The formula explained
The density is a Poisson-weighted average of central F densities. Each weight is $$w_j = \frac{e^{-\lambda/2}\left(\lambda/2\right)^{j}}{j!},$$ the probability of j events in a Poisson with mean \(\lambda/2\). The j-th term is the central F density with degrees of freedom \((\nu_1 + 2j,\ \nu_2)\), written with the Beta function $$B(a,b) = \frac{\Gamma(a)\Gamma(b)}{\Gamma(a+b)}.$$ The cumulative probability replaces each density by the corresponding central F CDF, which equals the regularized incomplete Beta function \(I_z\!\left(\tfrac{\nu_j}{2}, \tfrac{\nu_2}{2}\right)\) evaluated at $$z = \frac{\nu_j\,x}{\nu_2 + \nu_j\,x}.$$
Worked example
Take \(\nu_1 = 3\), \(\nu_2 = 2\), \(\lambda = 0\) (central case) and find P at \(x = 1\). Then $$z = \frac{3 \cdot 1}{2 + 3 \cdot 1} = 0.6$$ and \(P = I_{0.6}(1.5, 1.0)\). Since \(I_z(a,1) = z^a\), this is $$0.6^{1.5} = 0.464758,$$ so P approximately 0.4648 and Q approximately 0.5352. Adding noncentrality \(\lambda = 1\) shifts mass toward larger x, lowering the lower probability to about \(P = 0.451\).
FAQ
What happens when \(\lambda = 0\)? The result is exactly the central F-distribution: only the \(j = 0\) term carries weight.

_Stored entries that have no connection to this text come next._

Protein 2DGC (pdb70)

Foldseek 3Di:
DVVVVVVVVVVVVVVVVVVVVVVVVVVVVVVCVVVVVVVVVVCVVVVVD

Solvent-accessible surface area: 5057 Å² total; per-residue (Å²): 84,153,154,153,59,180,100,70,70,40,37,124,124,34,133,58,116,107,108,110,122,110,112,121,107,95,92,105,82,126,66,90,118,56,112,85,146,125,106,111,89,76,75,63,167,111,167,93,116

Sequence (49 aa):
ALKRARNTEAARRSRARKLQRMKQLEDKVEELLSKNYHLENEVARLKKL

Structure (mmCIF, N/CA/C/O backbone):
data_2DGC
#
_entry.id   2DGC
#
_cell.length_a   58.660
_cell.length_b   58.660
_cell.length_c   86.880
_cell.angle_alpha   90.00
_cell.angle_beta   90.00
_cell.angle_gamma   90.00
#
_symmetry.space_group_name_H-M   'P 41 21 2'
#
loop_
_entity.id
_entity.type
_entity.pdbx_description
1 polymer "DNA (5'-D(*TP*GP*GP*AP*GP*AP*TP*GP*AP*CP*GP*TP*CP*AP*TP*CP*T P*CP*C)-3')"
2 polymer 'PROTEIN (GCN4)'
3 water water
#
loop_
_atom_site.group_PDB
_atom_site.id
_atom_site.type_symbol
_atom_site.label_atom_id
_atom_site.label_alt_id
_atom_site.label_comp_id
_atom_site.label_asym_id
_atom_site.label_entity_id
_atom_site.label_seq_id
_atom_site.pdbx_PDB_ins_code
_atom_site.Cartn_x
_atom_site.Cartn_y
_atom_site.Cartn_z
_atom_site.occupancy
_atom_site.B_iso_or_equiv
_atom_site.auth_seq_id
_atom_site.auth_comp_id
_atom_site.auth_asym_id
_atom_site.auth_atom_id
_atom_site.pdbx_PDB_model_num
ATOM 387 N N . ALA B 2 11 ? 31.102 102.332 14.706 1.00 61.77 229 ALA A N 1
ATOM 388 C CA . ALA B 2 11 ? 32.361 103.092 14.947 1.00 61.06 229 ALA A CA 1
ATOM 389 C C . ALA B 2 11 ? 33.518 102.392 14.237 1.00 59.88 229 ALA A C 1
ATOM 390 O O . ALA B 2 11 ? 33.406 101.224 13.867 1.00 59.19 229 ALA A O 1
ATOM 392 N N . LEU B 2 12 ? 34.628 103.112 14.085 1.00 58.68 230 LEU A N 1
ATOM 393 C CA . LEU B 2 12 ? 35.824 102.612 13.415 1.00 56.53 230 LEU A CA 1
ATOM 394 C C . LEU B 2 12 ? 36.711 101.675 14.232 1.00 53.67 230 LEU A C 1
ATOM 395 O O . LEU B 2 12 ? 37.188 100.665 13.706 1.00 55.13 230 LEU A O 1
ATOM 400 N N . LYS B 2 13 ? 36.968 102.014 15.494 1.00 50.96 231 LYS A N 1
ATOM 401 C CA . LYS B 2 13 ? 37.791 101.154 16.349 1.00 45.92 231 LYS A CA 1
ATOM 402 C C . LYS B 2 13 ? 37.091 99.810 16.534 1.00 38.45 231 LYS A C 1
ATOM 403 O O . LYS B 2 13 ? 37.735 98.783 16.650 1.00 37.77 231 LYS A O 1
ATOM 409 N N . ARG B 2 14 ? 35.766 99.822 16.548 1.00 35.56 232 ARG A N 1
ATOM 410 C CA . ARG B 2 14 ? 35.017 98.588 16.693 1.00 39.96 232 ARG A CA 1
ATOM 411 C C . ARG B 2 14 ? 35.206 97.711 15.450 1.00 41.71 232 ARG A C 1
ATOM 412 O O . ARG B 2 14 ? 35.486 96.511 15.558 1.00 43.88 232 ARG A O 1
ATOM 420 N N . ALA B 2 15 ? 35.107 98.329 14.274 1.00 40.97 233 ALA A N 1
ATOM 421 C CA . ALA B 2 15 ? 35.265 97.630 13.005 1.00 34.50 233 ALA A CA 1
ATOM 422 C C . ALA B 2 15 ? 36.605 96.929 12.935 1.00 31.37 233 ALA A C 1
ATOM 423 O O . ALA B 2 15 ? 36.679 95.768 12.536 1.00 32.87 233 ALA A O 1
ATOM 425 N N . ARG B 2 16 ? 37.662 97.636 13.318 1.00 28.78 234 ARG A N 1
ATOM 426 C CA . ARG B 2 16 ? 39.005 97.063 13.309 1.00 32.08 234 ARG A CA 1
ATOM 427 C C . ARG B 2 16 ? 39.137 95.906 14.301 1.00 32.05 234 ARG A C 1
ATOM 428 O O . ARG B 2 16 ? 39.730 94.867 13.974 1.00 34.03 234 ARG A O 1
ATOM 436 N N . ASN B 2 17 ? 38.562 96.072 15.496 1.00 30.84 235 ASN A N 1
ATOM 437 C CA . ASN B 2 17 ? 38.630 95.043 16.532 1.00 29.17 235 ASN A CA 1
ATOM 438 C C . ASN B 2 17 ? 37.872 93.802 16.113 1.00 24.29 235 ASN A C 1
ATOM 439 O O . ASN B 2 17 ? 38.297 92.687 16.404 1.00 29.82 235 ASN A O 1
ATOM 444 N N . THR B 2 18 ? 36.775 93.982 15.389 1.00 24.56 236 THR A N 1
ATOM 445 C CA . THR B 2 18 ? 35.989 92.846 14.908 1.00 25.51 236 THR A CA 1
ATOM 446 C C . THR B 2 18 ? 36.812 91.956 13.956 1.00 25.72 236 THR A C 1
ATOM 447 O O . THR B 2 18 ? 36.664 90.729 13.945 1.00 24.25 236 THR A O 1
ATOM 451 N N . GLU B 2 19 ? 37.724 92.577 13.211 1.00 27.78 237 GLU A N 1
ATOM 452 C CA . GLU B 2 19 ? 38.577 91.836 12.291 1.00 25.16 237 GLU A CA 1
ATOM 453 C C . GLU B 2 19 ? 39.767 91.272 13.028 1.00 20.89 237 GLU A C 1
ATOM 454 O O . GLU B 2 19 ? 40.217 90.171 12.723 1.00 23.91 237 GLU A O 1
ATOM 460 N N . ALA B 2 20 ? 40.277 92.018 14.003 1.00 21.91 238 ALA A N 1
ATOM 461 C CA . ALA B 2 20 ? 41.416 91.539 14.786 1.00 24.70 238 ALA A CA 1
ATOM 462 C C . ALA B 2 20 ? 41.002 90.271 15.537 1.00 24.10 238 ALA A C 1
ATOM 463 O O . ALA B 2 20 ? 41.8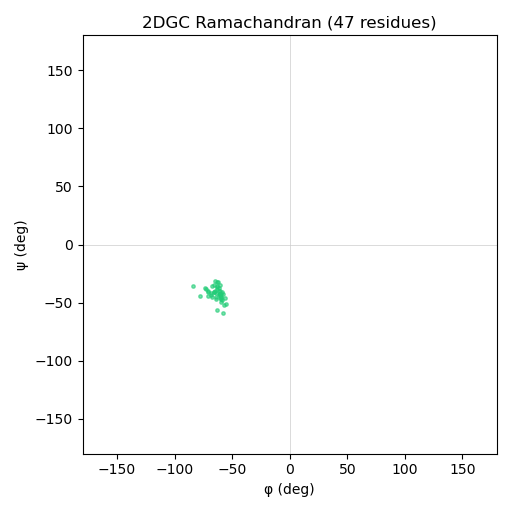12 89.354 15.704 1.00 26.21 238 ALA A O 1
ATOM 465 N N . ALA B 2 21 ? 39.741 90.229 15.978 1.00 20.94 239 ALA A N 1
ATOM 466 C CA . ALA B 2 21 ? 39.190 89.066 16.679 1.00 20.86 239 ALA A CA 1
ATOM 467 C C . ALA B 2 21 ? 39.071 87.898 15.705 1.00 17.91 239 ALA A C 1
ATOM 468 O O . ALA B 2 21 ? 39.429 86.777 16.038 1.00 23.27 239 ALA A O 1
ATOM 470 N N . ARG B 2 22 ? 38.618 88.172 14.484 1.00 22.62 240 ARG A N 1
ATOM 471 C CA . ARG B 2 22 ? 38.473 87.139 13.447 1.00 21.48 240 ARG A CA 1
ATOM 472 C C . ARG B 2 22 ? 39.830 86.467 13.145 1.00 19.54 240 ARG A C 1
ATOM 473 O O . ARG B 2 22 ? 39.938 85.234 13.100 1.00 21.32 240 ARG A O 1
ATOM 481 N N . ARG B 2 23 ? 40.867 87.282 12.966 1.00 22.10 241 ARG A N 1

Why is the density zero at \(x = 0\)? For \(\nu_1 \geq 2\) the density is 0 at \(x = 0\); for \(\nu_1 < 2\) it diverges to infinity as x approaches 0, so a value at \(x = 0\) is not meaningful there.
How accurate is the series? The Poisson weights are summed until the cumulative mass is essentially 1, and the incomplete Beta function is evaluated by a continued fraction with log-gamma for stability, giving high precision across typical inputs.